Smart Grids


The Power of Smart Grids

On August 14 2003, more than 50 million people in Northeastern and Midwestern North America were thrust into darkness during the largest blackout to ever hit North America. The widespread power outage spanned eight US states and the province of Ontario.  It was caused by a software bug in the alarm system of a control room in an Ohio-based energy corporation.  Operators were unaware of the need to re-distribute power after overloaded transmission lines hit nearby foliage.  This incident triggered a series of events that caused the electrical grid to collapse within nine seconds, leaving millions without power on one of the hottest days of the summer.

Every day, we rely on power that is distributed and managed through an electrical grid – networks that carry electricity from the plants where it is generated to the consumer.
It is comprised of generating stations that produce power; transmission lines or cables that transmit energy; transformers and substations that change the voltage of an electric current; and switches that help to shift and balance energy loads.

With increasing demands on the electrical grid and a changing energy landscape, traditional grid architecture, equipment and approaches no longer address the energy needs of those they serve.  And when this critical infrastructure fails, it can lead to power disruptions and outages that bring routine activities and critical services to a halt.

This has given rise to the smart grid – a computerized electricity management and distribution system.  Smart grids capitalize on digital technologies such as:

  • Sensor-based voltage meters, fault detectors and analytic tools that gather data and monitor the grid;
  • Software that enables the remote control of the grid and streamlines management processes;
  • Automation technologies that manage energy distribution in accordance with demand;
  • Wireless and communication technologies that facilitate two-way communication between devices in the field and the utility network operations centre; and
  • Advanced systems that put renewable sources of energy (such as hydro, solar and wind power) to work in the grid, helping to reduce carbon emissions.

Today, the traditional grid is primarily a vehicle for moving electricity from generators to consumers.  Tomorrow, the smart grid will enable two-way flows of electricity and information as technology makes new forms of electricity production, delivery and use possible.  Smart grids promise to deliver significant economic, social and environmental benefits to utility companies, their customers and society more broadly.
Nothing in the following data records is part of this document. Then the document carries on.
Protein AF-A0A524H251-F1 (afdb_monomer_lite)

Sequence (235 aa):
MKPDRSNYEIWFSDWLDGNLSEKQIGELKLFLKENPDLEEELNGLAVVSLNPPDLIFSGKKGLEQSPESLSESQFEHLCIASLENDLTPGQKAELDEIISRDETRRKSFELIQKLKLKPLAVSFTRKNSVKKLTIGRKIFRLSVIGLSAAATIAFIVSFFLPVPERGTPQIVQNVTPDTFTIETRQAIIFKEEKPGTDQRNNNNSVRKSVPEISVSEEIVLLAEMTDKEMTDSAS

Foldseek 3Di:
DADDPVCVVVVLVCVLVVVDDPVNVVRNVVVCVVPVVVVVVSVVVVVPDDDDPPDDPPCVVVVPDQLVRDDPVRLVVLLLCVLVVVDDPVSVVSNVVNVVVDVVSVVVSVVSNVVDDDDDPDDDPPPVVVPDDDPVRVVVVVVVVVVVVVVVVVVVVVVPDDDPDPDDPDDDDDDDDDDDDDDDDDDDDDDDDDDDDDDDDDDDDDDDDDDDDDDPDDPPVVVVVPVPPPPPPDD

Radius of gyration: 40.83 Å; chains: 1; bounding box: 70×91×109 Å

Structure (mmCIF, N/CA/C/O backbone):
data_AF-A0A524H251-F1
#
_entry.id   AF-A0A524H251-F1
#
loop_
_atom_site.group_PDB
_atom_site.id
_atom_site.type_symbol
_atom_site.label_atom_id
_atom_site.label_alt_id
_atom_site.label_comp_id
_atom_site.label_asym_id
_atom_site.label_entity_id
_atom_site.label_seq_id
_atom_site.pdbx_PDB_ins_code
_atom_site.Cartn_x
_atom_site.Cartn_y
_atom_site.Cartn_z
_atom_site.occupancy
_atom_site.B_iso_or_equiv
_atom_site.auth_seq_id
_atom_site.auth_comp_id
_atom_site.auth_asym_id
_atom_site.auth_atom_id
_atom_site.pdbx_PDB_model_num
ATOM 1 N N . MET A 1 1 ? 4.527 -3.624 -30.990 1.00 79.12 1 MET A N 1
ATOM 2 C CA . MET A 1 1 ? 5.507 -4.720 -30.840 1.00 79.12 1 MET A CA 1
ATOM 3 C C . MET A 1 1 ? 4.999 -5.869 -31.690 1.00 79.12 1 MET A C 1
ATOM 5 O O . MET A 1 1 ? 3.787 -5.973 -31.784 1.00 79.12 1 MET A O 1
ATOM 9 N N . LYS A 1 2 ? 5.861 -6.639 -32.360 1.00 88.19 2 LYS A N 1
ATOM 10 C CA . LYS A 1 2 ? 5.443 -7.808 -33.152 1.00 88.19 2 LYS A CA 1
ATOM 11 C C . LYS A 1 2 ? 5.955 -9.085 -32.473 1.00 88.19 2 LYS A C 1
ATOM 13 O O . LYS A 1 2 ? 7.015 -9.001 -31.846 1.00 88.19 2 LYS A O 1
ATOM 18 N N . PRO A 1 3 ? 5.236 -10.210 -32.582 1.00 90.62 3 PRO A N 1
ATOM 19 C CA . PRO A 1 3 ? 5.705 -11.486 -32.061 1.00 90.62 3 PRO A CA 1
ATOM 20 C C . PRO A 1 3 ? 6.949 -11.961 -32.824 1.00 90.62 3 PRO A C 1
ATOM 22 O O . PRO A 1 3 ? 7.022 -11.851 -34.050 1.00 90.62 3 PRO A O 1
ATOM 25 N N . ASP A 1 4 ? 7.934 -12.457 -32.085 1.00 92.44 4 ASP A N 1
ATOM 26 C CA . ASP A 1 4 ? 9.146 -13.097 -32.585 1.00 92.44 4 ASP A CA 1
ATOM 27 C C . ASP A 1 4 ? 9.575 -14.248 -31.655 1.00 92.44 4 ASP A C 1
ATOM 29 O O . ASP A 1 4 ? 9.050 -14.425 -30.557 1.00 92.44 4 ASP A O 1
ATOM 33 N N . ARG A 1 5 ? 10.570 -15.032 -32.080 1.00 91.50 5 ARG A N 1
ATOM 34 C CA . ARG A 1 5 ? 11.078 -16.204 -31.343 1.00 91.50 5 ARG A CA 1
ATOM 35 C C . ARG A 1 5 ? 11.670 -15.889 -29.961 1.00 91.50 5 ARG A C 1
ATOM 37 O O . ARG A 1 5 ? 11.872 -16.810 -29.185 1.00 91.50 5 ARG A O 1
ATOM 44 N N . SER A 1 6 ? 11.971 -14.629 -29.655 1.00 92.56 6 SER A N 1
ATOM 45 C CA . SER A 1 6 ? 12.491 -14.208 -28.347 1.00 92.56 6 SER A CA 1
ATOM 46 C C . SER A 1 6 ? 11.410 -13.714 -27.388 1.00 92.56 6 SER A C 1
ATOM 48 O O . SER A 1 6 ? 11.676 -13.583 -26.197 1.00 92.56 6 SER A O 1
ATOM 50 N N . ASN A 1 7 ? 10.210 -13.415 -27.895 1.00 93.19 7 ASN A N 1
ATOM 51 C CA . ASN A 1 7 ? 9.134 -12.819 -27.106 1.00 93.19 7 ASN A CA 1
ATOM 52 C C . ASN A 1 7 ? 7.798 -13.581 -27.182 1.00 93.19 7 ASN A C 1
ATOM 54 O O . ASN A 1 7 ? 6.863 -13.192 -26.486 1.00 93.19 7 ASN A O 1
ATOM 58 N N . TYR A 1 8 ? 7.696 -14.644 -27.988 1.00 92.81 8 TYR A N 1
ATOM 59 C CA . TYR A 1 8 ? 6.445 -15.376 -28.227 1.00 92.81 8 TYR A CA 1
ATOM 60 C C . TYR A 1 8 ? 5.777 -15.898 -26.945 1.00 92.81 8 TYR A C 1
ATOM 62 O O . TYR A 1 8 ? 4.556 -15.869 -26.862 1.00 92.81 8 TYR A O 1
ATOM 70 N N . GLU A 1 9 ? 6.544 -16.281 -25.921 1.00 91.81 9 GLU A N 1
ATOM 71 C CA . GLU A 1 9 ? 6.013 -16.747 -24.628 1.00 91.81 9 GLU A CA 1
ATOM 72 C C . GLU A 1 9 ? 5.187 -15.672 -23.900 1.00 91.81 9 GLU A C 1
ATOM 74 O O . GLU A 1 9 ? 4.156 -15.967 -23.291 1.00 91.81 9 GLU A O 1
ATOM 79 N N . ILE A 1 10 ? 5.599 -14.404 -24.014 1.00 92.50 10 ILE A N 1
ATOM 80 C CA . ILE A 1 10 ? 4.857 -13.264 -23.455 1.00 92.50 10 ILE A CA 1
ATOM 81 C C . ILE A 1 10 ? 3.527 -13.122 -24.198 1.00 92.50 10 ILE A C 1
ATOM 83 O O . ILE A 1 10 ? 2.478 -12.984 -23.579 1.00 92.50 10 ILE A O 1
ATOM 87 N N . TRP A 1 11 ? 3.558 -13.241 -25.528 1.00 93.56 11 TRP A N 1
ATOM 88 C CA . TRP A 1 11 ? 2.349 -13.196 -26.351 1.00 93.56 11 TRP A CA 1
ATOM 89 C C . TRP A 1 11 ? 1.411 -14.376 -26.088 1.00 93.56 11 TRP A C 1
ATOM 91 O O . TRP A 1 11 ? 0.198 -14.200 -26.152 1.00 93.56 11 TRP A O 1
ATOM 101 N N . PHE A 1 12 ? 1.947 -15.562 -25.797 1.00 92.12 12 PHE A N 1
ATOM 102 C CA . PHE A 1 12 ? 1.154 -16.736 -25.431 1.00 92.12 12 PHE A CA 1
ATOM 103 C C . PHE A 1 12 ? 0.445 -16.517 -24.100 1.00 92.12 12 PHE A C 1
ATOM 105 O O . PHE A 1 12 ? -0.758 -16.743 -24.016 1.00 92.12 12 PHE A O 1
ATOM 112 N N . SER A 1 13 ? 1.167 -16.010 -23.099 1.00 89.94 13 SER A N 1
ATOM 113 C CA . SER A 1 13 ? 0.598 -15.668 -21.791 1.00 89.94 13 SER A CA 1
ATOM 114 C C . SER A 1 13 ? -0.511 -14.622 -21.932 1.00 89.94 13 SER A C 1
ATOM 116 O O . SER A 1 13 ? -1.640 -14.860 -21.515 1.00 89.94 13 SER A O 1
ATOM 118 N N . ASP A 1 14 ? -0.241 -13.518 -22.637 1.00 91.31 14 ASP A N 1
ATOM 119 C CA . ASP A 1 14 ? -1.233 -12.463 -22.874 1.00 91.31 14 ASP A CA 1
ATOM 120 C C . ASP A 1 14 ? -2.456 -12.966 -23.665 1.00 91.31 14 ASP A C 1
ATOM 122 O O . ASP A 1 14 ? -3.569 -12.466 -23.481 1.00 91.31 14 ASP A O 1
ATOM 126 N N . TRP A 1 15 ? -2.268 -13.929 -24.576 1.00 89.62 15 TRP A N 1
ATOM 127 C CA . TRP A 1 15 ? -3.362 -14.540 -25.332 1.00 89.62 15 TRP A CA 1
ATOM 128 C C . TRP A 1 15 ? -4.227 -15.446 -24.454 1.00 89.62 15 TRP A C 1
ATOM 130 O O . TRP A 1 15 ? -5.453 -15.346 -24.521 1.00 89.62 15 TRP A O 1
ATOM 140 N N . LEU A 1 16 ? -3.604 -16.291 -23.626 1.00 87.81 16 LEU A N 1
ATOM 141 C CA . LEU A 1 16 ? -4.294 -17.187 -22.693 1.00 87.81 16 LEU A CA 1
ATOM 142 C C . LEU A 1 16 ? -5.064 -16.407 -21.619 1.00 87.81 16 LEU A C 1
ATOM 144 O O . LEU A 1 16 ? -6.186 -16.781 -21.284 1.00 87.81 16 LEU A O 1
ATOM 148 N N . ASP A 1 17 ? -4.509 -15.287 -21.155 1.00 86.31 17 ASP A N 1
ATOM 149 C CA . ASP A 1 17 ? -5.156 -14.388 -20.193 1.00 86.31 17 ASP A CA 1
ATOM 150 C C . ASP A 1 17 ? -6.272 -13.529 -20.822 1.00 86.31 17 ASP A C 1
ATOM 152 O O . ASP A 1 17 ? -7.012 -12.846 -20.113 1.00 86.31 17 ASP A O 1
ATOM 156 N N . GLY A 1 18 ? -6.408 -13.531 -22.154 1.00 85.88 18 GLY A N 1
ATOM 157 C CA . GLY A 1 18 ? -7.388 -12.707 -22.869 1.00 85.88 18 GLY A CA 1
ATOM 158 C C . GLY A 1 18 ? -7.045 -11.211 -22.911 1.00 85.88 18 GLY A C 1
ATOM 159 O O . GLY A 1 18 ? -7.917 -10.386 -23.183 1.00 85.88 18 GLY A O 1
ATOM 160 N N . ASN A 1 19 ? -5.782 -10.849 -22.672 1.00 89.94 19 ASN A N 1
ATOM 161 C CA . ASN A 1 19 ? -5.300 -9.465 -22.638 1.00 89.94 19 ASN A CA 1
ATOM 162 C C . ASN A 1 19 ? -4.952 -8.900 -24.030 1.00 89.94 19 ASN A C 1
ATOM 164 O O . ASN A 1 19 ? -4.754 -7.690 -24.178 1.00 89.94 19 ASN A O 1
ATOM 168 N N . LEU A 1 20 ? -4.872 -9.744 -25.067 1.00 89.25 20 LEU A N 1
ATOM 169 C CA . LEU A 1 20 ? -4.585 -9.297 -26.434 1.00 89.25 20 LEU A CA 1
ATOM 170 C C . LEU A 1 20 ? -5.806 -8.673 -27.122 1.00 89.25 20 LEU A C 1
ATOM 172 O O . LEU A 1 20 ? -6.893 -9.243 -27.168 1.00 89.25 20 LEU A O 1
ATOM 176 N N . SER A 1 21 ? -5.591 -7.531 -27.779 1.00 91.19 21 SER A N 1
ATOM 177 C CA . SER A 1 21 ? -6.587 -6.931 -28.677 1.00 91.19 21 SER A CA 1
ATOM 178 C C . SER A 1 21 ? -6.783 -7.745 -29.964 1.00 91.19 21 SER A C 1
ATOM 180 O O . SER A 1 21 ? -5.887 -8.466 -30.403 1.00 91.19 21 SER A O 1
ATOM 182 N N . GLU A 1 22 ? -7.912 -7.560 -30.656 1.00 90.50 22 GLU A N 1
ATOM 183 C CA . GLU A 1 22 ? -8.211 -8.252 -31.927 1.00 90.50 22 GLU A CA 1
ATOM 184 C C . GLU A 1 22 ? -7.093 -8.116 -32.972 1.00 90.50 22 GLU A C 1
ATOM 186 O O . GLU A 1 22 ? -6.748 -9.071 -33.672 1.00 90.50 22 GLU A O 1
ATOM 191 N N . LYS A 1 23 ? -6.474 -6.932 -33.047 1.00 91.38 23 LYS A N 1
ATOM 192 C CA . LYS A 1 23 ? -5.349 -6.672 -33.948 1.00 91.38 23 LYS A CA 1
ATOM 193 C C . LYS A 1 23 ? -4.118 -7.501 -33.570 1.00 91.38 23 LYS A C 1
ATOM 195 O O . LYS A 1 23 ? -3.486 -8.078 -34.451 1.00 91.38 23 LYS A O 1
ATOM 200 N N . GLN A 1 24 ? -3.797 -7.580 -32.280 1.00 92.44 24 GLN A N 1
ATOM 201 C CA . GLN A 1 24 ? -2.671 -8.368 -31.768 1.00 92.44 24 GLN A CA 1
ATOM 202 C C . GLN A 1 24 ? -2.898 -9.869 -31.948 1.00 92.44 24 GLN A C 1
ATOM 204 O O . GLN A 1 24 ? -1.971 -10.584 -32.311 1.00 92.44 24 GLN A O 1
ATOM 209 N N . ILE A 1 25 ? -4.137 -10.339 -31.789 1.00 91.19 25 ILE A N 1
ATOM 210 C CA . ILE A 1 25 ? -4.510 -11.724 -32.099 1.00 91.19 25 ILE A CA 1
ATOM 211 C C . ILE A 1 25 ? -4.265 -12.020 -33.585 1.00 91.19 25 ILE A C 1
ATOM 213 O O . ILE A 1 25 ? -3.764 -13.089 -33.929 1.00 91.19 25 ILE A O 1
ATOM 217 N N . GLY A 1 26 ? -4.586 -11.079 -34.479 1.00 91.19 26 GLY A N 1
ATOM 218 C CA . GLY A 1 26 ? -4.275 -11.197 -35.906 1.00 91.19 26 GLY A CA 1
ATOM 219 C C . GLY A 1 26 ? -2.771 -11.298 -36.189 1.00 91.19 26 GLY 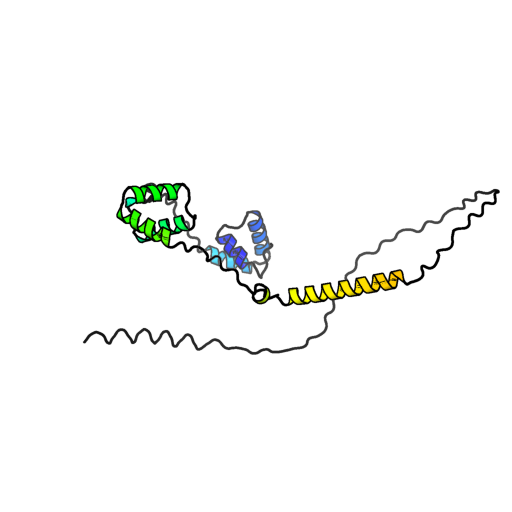A C 1
ATOM 220 O O . GLY A 1 26 ? -2.353 -12.136 -36.988 1.00 91.19 26 GLY A O 1
ATOM 221 N N . GLU A 1 27 ? -1.960 -10.485 -35.509 1.00 92.69 27 GLU A N 1
ATOM 222 C CA . GLU A 1 27 ? -0.493 -10.514 -35.612 1.00 92.69 27 GLU A CA 1
ATOM 223 C C . GLU A 1 27 ? 0.094 -11.835 -35.081 1.00 92.69 27 GLU A C 1
ATOM 225 O O . GLU A 1 27 ? 0.938 -12.434 -35.747 1.00 92.69 27 GLU A O 1
ATOM 230 N N . LEU A 1 28 ? -0.408 -12.337 -33.948 1.00 92.25 28 LEU A N 1
ATOM 231 C CA . LEU A 1 28 ? -0.018 -13.629 -33.379 1.00 92.25 28 LEU A CA 1
ATOM 232 C C . LEU A 1 28 ? -0.378 -14.791 -34.314 1.00 92.25 28 LEU A C 1
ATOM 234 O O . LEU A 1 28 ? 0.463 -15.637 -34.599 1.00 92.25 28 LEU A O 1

These include improved grid efficiency and control; increased use of renewable energy; reduced energy consumption; and fewer power outages.

To help Québec capitalize on the potential of these powerful technologies, Equation is enabling innovative projects on smart grids and related technologies.

The outcomes of these initiatives will directly support Québec’s internationally recognized leadership in the production and management of sustainable energy.